▶ EXERCISE DIRECTIONS
Those lines of the material below that fall between its first line and the line with "ATOM 33 C C", both included, are to be repeated exactly.

▶ AVAILABLE RECORDS
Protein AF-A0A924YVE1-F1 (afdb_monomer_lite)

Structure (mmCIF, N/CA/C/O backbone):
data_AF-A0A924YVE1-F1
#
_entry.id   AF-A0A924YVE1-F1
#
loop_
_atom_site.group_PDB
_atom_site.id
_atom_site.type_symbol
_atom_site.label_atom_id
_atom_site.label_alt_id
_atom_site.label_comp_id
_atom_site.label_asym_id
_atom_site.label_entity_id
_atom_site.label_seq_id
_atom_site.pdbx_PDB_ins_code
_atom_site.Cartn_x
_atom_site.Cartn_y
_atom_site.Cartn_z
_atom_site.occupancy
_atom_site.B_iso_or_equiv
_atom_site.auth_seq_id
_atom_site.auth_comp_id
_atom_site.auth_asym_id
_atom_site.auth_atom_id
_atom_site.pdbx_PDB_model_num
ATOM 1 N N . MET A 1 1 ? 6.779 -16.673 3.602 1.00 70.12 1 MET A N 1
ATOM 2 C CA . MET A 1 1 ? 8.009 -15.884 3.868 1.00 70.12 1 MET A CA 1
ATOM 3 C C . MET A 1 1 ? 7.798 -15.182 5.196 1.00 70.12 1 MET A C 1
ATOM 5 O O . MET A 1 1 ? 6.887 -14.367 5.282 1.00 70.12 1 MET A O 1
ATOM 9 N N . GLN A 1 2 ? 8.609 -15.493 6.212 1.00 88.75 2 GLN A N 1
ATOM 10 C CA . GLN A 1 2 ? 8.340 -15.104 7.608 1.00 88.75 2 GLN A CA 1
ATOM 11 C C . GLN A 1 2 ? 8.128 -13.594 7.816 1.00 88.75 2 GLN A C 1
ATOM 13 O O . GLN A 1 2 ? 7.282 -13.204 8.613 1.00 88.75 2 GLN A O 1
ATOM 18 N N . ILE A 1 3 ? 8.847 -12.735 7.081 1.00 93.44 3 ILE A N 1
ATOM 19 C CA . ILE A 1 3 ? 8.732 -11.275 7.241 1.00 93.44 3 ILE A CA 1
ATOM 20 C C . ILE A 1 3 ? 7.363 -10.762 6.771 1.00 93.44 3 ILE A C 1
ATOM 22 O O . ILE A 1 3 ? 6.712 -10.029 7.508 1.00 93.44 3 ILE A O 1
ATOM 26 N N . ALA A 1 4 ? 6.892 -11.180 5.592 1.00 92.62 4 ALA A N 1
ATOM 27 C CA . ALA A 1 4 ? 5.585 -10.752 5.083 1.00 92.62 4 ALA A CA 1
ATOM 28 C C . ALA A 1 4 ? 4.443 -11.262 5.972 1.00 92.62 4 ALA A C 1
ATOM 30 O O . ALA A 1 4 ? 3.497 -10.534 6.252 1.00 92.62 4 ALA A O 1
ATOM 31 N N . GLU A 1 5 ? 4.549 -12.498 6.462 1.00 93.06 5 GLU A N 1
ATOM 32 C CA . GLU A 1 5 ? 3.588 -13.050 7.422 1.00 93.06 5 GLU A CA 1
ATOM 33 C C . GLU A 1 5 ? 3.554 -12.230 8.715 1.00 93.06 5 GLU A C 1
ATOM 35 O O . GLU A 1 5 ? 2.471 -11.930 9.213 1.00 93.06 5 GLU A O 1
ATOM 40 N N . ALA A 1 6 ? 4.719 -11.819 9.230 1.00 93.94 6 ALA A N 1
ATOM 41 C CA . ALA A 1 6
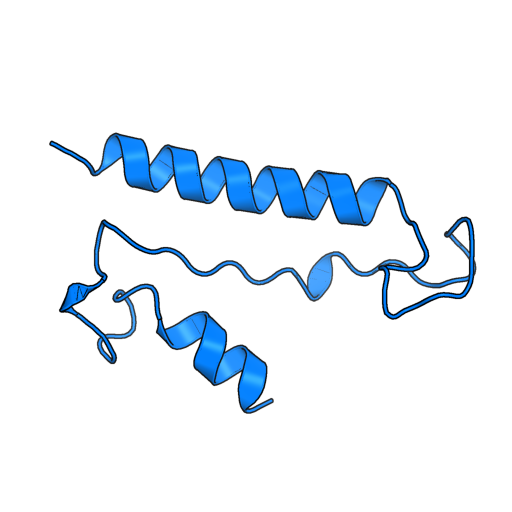 ? 4.807 -10.972 10.412 1.00 93.94 6 ALA A CA 1
ATOM 42 C C . ALA A 1 6 ? 4.201 -9.580 10.172 1.00 93.94 6 ALA A C 1
ATOM 44 O O . ALA A 1 6 ? 3.386 -9.145 10.979 1.00 93.94 6 ALA A O 1
ATOM 45 N N . GLN A 1 7 ? 4.543 -8.912 9.064 1.00 94.69 7 GLN A N 1
ATOM 46 C CA . GLN A 1 7 ? 4.008 -7.590 8.706 1.00 94.69 7 GLN A CA 1
ATOM 47 C C . GLN A 1 7 ? 2.484 -7.620 8.544 1.00 94.69 7 GLN A C 1
ATOM 49 O O . GLN A 1 7 ? 1.779 -6.792 9.113 1.00 94.69 7 GLN A O 1
ATOM 54 N N . LEU A 1 8 ? 1.964 -8.620 7.827 1.00 94.19 8 LEU A N 1
ATOM 55 C CA . LEU A 1 8 ? 0.531 -8.771 7.583 1.00 94.19 8 LEU A CA 1
ATOM 56 C C . LEU A 1 8 ? -0.250 -9.261 8.812 1.00 94.19 8 LEU A C 1
ATOM 58 O O . LEU A 1 8 ? -1.458 -9.438 8.703 1.00 94.19 8 LEU A O 1
ATOM 62 N N . ALA A 1 9 ? 0.393 -9.561 9.943 1.00 94.75 9 ALA A N 1
ATOM 63 C CA . ALA A 1 9 ? -0.290 -9.978 11.170 1.00 94.75 9 ALA A CA 1
ATOM 64 C C . ALA A 1 9 ? -0.601 -8.817 12.127 1.00 94.75 9 ALA A C 1
ATOM 66 O O . ALA A 1 9 ? -1.270 -9.047 13.131 1.00 94.75 9 ALA A O 1
ATOM 67 N N . VAL A 1 10 ? -0.108 -7.605 11.839 1.00 95.38 10 VAL A N 1
ATOM 68 C CA . VAL A 1 10 ? -0.144 -6.441 12.747 1.00 95.38 10 VAL A CA 1
ATOM 69 C C . VAL A 1 10 ? -1.473 -5.673 12.709 1.00 95.38 10 VAL A C 1
ATOM 71 O O . VAL A 1 10 ? -1.767 -4.938 13.639 1.00 95.38 10 VAL A O 1
ATOM 74 N N . ASP A 1 11 ? -2.314 -5.854 11.690 1.00 93.88 11 ASP A N 1
ATOM 75 C CA . ASP A 1 11 ? -3.581 -5.112 11.522 1.00 93.88 11 ASP A CA 1
ATOM 76 C C . ASP A 1 11 ? -4.640 -5.348 12.621 1.00 93.88 11 ASP A C 1
ATOM 78 O O . ASP A 1 11 ? -5.639 -4.638 12.698 1.00 93.88 11 ASP A O 1
ATOM 82 N N . GLY A 1 12 ? -4.434 -6.348 13.477 1.00 89.81 12 GLY A N 1
ATOM 83 C CA . GLY A 1 12 ? -5.348 -6.721 14.553 1.00 89.81 12 GLY A CA 1
ATOM 84 C C . GLY A 1 12 ? -6.544 -7.570 14.117 1.00 89.81 12 GLY A C 1
ATOM 85 O O . GLY A 1 12 ? -7.214 -8.143 14.978 1.00 89.81 12 GLY A O 1
ATOM 86 N N . ASP A 1 13 ? -6.761 -7.767 12.814 1.00 88.56 13 ASP A N 1
ATOM 87 C CA . ASP A 1 13 ? -7.837 -8.615 12.286 1.00 88.56 13 ASP A CA 1
ATOM 88 C C . ASP A 1 13 ? -7.472 -10.109 12.374 1.00 88.56 13 ASP A C 1
ATOM 90 O O . ASP A 1 13 ? -8.338 -10.961 12.582 1.00 88.56 13 ASP A O 1
ATOM 94 N N . LYS A 1 14 ? -6.175 -10.447 12.324 1.00 85.94 14 LYS A N 1
ATOM 95 C CA . LYS A 1 14 ? -5.679 -11.833 12.480 1.00 85.94 14 LYS A CA 1
ATOM 96 C C . LYS A 1 14 ? -5.564 -12.310 13.932 1.00 85.94 14 LYS A C 1
ATOM 98 O O . LYS A 1 14 ? -5.058 -13.402 14.181 1.00 85.94 14 LYS A O 1
ATOM 103 N N . GLY A 1 15 ? -5.983 -11.491 14.898 1.00 80.62 15 GLY A N 1
ATOM 104 C CA . GLY A 1 15 ? -6.063 -11.853 16.318 1.00 80.62 15 GLY A CA 1
ATOM 105 C C . GLY A 1 15 ? -4.731 -11.933 17.076 1.00 80.62 15 GLY A C 1
ATOM 106 O O . GLY A 1 15 ? -4.752 -12.154 18.282 1.00 80.62 15 GLY A O 1
ATOM 107 N N . LYS A 1 16 ? -3.578 -11.730 16.418 1.00 91.94 16 LYS A N 1
ATOM 108 C CA . LYS A 1 16 ? -2.265 -11.693 17.092 1.00 91.94 16 LYS A CA 1
ATOM 109 C C . LYS A 1 16 ? -2.041 -10.402 17.895 1.00 91.94 16 LYS A C 1
ATOM 111 O O . LYS A 1 16 ? -1.360 -10.453 18.911 1.00 91.94 16 LYS A O 1
ATOM 116 N N . TYR A 1 17 ? -2.621 -9.289 17.440 1.00 95.31 17 TYR A N 1
ATOM 117 C CA . TYR A 1 17 ? -2.528 -7.964 18.069 1.00 95.31 17 TYR A CA 1
ATOM 118 C C . TYR A 1 17 ? -3.911 -7.288 18.117 1.00 95.31 17 TYR A C 1
ATOM 120 O O . TYR A 1 17 ? -4.164 -6.334 17.378 1.00 95.31 17 TYR A O 1
ATOM 128 N N . PRO A 1 18 ? -4.866 -7.817 18.904 1.00 94.38 18 PRO A N 1
ATOM 129 C CA . PRO A 1 18 ? -6.238 -7.304 18.941 1.00 94.38 18 PRO A CA 1
ATOM 130 C C . PRO A 1 18 ? -6.334 -5.817 19.322 1.00 94.38 18 PRO A C 1
ATOM 132 O O . PRO A 1 18 ? -7.282 -5.148 18.920 1.00 94.38 18 PRO A O 1
ATOM 135 N N . GLU A 1 19 ? -5.351 -5.283 20.048 1.00 95.19 19 GLU A N 1
ATOM 136 C CA . GLU A 1 19 ? -5.234 -3.870 20.420 1.00 95.19 19 GLU A CA 1
ATOM 
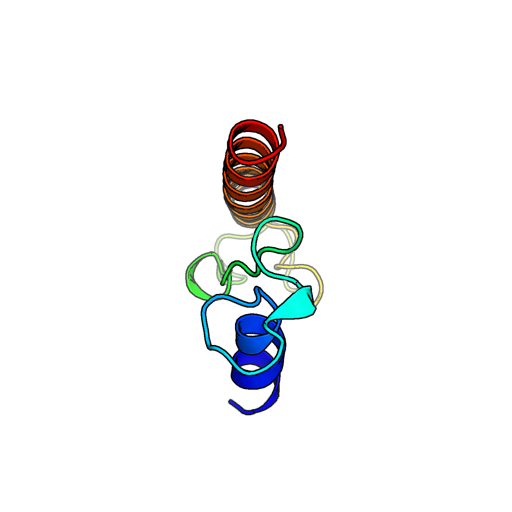137 C C . GLU A 1 19 ? -5.080 -2.914 19.225 1.00 95.19 19 GLU A C 1
ATOM 139 O O . GLU A 1 19 ? -5.318 -1.715 19.362 1.00 95.19 19 GLU A O 1
ATOM 144 N N . PHE A 1 20 ? -4.692 -3.424 18.055 1.00 95.31 20 PHE A N 1
ATOM 145 C CA . PHE A 1 20 ? -4.503 -2.628 16.842 1.00 95.31 20 PHE A CA 1
ATOM 146 C C . PHE A 1 20 ? -5.732 -2.584 15.932 1.00 95.31 20 PHE A C 1
ATOM 148 O O . PHE A 1 20 ? -5.769 -1.790 14.985 1.00 95.31 20 PHE A O 1
ATOM 155 N N . LYS A 1 21 ? -6.759 -3.380 16.241 1.00 93.19 21 LYS A N 1
ATOM 156 C CA . LYS A 1 21 ? -7.989 -3.443 15.456 1.00 93.19 21 LYS A CA 1
ATOM 157 C C . LYS A 1 21 ? -8.656 -2.065 15.354 1.00 93.19 21 LYS A C 1
ATOM 159 O O . LYS A 1 21 ? -8.866 -1.395 16.362 1.00 93.19 21 LYS A O 1
ATOM 164 N N . GLY A 1 22 ? -8.998 -1.657 14.131 1.00 92.94 22 GLY A N 1
ATOM 165 C CA . GLY A 1 22 ? -9.633 -0.363 13.839 1.00 92.94 22 GLY A CA 1
ATOM 166 C C . GLY A 1 22 ? -8.689 0.846 13.892 1.00 92.94 22 GLY A C 1
ATOM 167 O O . GLY A 1 22 ? -9.132 1.974 13.695 1.00 92.94 22 GLY A O 1
ATOM 168 N N . ASN A 1 23 ? -7.390 0.638 14.141 1.00 94.94 23 ASN A N 1
ATOM 169 C CA . ASN A 1 23 ? -6.394 1.715 14.173 1.00 94.94 23 ASN A CA 1
ATOM 170 C C . ASN A 1 23 ? -5.143 1.423 13.325 1.00 94.94 23 ASN A C 1
ATOM 172 O O . ASN A 1 23 ? -4.408 2.344 12.974 1.00 94.94 23 ASN A O 1
ATOM 176 N N . VAL A 1 24 ? -4.896 0.160 12.968 1.00 95.94 24 VAL A N 1
ATOM 177 C CA . VAL A 1 24 ? -3.791 -0.256 12.096 1.00 95.94 24 VAL A CA 1
ATOM 178 C C . VAL A 1 24 ? -4.332 -1.113 10.955 1.00 95.94 24 VAL A C 1
ATOM 180 O O . VAL A 1 24 ? -5.230 -1.925 11.147 1.00 95.94 24 VAL A O 1
ATOM 183 N N . LYS A 1 25 ? -3.760 -0.957 9.758 1.00 96.06 25 LYS A N 1
ATOM 184 C CA . LYS A 1 25 ? -3.973 -1.852 8.613 1.00 96.06 25 LYS A CA 1
ATOM 185 C C . LYS A 1 25 ? -2.629 -2.231 8.005 1.00 96.06 25 LYS A C 1
ATOM 187 O O . LYS A 1 25 ? -1.706 -1.419 7.972 1.00 96.06 25 LYS A O 1
ATOM 192 N N . ALA A 1 26 ? -2.540 -3.455 7.499 1.00 96.00 26 ALA A N 1
ATOM 193 C CA . ALA A 1 26 ? -1.409 -3.943 6.728 1.00 96.00 26 ALA A CA 1
ATOM 194 C C . ALA A 1 26 ? -1.897 -4.298 5.321 1.00 96.00 26 ALA A C 1
ATOM 196 O O . ALA A 1 26 ? -2.893 -5.000 5.165 1.00 96.00 26 ALA A O 1
ATOM 197 N N . VAL A 1 27 ? -1.196 -3.816 4.298 1.00 96.06 27 VAL A N 1
ATOM 198 C CA . VAL A 1 27 ? -1.502 -4.119 2.897 1.00 96.06 27 VAL A CA 1
ATOM 199 C C . VAL A 1 27 ? -0.340 -4.878 2.280 1.00 96.06 27 VAL A C 1
ATOM 201 O O . VAL A 1 27 ? 0.822 -4.576 2.546 1.00 96.06 27 VAL A O 1
ATOM 204 N N . ASP A 1 28 ? -0.654 -5.879 1.467 1.00 95.81 28 ASP A N 1
ATOM 205 C CA . ASP A 1 28 ? 0.342 -6.543 0.634 1.00 95.81 28 ASP A CA 1
ATOM 206 C C . ASP A 1 28 ? 0.569 -5.710 -0.628 1.00 95.81 28 ASP A C 1
ATOM 208 O O . ASP A 1 28 ? -0.385 -5.152 -1.165 1.00 95.81 28 ASP A O 1
ATOM 212 N N . THR A 1 29 ? 1.807 -5.601 -1.094 1.00 96.81 29 THR A N 1
ATOM 213 C CA . THR A 1 29 ? 2.173 -4.868 -2.320 1.00 96.81 29 THR A CA 1
ATOM 214 C C . THR A 1 29 ? 3.074 -5.691 -3.235 1.00 96.81 29 THR A C 1
ATOM 216 O O . THR A 1 29 ? 3.558 -5.190 -4.246 1.00 96.81 29 THR A O 1
ATOM 219 N N . ARG A 1 30 ? 3.333 -6.960 -2.894 1.00 95.12 30 ARG A N 1
ATOM 220 C CA . ARG A 1 30 ? 4.271 -7.819 -3.636 1.00 95.12 30 ARG A CA 1
ATOM 221 C C . ARG A 1 30 ? 3.805 -8.104 -5.063 1.00 95.12 30 ARG A C 1
ATOM 223 O O . ARG A 1 30 ? 4.636 -8.270 -5.947 1.00 95.12 30 ARG A O 1
ATOM 230 N N . ASP A 1 31 ? 2.495 -8.132 -5.281 1.00 97.12 31 ASP A N 1
ATOM 231 C CA . ASP A 1 31 ? 1.852 -8.270 -6.592 1.00 97.12 31 ASP A CA 1
ATOM 232 C C . ASP A 1 31 ? 1.998 -7.023 -7.482 1.00 97.12 31 ASP A C 1
ATOM 234 O O . ASP A 1 31 ? 1.761 -7.104 -8.682 1.00 97.12 31 ASP A O 1
ATOM 238 N N . LEU A 1 32 ? 2.417 -5.883 -6.922 1.00 97.62 32 LEU A N 1
ATOM 239 C CA . LEU A 1 32 ? 2.570 -4.610 -7.642 1.00 97.62 32 LEU A CA 1
ATOM 240 C C . LEU A 1 32 ? 3.961 -4.440 -8.272 1.00 97.62 32 LEU A C 1
ATOM 242 O O . LEU A 1 32 ? 4.265 -3.404 -8.868 1.00 97.62 32 LEU A O 1
ATOM 246 N N . TRP A 1 33 ? 4.831 -5.439 -8.120 1.00 96.94 33 TRP A N 1
ATOM 247 C CA . TRP A 1 33 ? 6.177 -5.425 -8.677 1.00 96.94 33 TRP A CA 1
ATOM 248 C C . TRP A 1 33 ? 6.152 -5.302 -10.204 1.00 96.94 33 TRP A C 1
ATOM 250 O O . TRP A 1 33 ? 5.301 -5.881 -10.884 1.00 96.94 33 TRP A O 1
ATOM 260 N N . ARG A 1 34 ? 7.108 -4.546 -10.745 1.00 98.12 34 ARG A N 1
ATOM 261 C CA . ARG A 1 34 ? 7.374 -4.451 -12.180 1.00 98.12 34 ARG A CA 1
ATOM 262 C C . ARG A 1 34 ? 8.834 -4.785 -12.429 1.00 98.12 34 ARG A C 1
ATOM 264 O O . ARG A 1 34 ? 9.721 -4.292 -11.728 1.00 98.12 34 ARG A O 1
ATOM 271 N N . GLU A 1 35 ? 9.066 -5.622 -13.430 1.00 97.81 35 GLU A N 1
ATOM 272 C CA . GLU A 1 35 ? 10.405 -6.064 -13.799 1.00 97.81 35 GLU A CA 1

▶ WRITTEN RESPONSE
Protein AF-A0A924YVE1-F1 (afdb_monomer_lite)

Structure (mmCIF, N/CA/C/O backbone):
data_AF-A0A924YVE1-F1
#
_entry.id   AF-A0A924YVE1-F1
#
loop_
_atom_site.group_PDB
_atom_site.id
_atom_site.type_symbol
_atom_site.label_atom_id
_atom_site.label_alt_id
_atom_site.label_comp_id
_atom_site.label_asym_id
_atom_site.label_entity_id
_atom_site.label_seq_id
_atom_site.pdbx_PDB_ins_code
_atom_site.Cartn_x
_atom_site.Cartn_y
_atom_site.Cartn_z
_atom_site.occupancy
_atom_site.B_iso_or_equiv
_atom_site.auth_seq_id
_atom_site.auth_comp_id
_atom_site.auth_asym_id
_atom_site.auth_atom_id
_atom_site.pdbx_PDB_model_num
ATOM 1 N N . MET A 1 1 ? 6.779 -16.673 3.602 1.00 70.12 1 MET A N 1
ATOM 2 C CA . MET A 1 1 ? 8.009 -15.884 3.868 1.00 70.12 1 MET A CA 1
ATOM 3 C C . MET A 1 1 ? 7.798 -15.182 5.196 1.00 70.12 1 MET A C 1
ATOM 5 O O . MET A 1 1 ? 6.887 -14.367 5.282 1.00 70.12 1 MET A O 1
ATOM 9 N N . GLN A 1 2 ? 8.609 -15.493 6.212 1.00 88.75 2 GLN A N 1
ATOM 10 C CA . GLN A 1 2 ? 8.340 -15.104 7.608 1.00 88.75 2 GLN A CA 1
ATOM 11 C C . GLN A 1 2 ? 8.128 -13.594 7.816 1.00 88.75 2 GLN A C 1
ATOM 13 O O . GLN A 1 2 ? 7.282 -13.204 8.613 1.00 88.75 2 GLN A O 1
ATOM 18 N N . ILE A 1 3 ? 8.847 -12.735 7.081 1.00 93.44 3 ILE A N 1
ATOM 19 C CA . ILE A 1 3 ? 8.732 -11.275 7.241 1.00 93.44 3 ILE A CA 1
ATOM 20 C C . ILE A 1 3 ? 7.363 -10.762 6.771 1.00 93.44 3 ILE A C 1
ATOM 22 O O . ILE A 1 3 ? 6.712 -10.029 7.508 1.00 93.44 3 ILE A O 1
ATOM 26 N N . ALA A 1 4 ? 6.892 -11.180 5.592 1.00 92.62 4 ALA A N 1
ATOM 27 C CA . ALA A 1 4 ? 5.585 -10.752 5.083 1.00 92.62 4 ALA A CA 1
ATOM 28 C C . ALA A 1 4 ? 4.443 -11.262 5.972 1.00 92.62 4 ALA A C 1
ATOM 30 O O . ALA A 1 4 ? 3.497 -10.534 6.252 1.00 92.62 4 ALA A O 1
ATOM 31 N N . GLU A 1 5 ? 4.549 -12.498 6.462 1.00 93.06 5 GLU A N 1
ATOM 32 C CA . GLU A 1 5 ? 3.588 -13.050 7.422 1.00 93.06 5 GLU A CA 1
ATOM 33 C C . GLU A 1 5 ? 3.554 -12.230 8.715 1.00 93.06 5 GLU A C 1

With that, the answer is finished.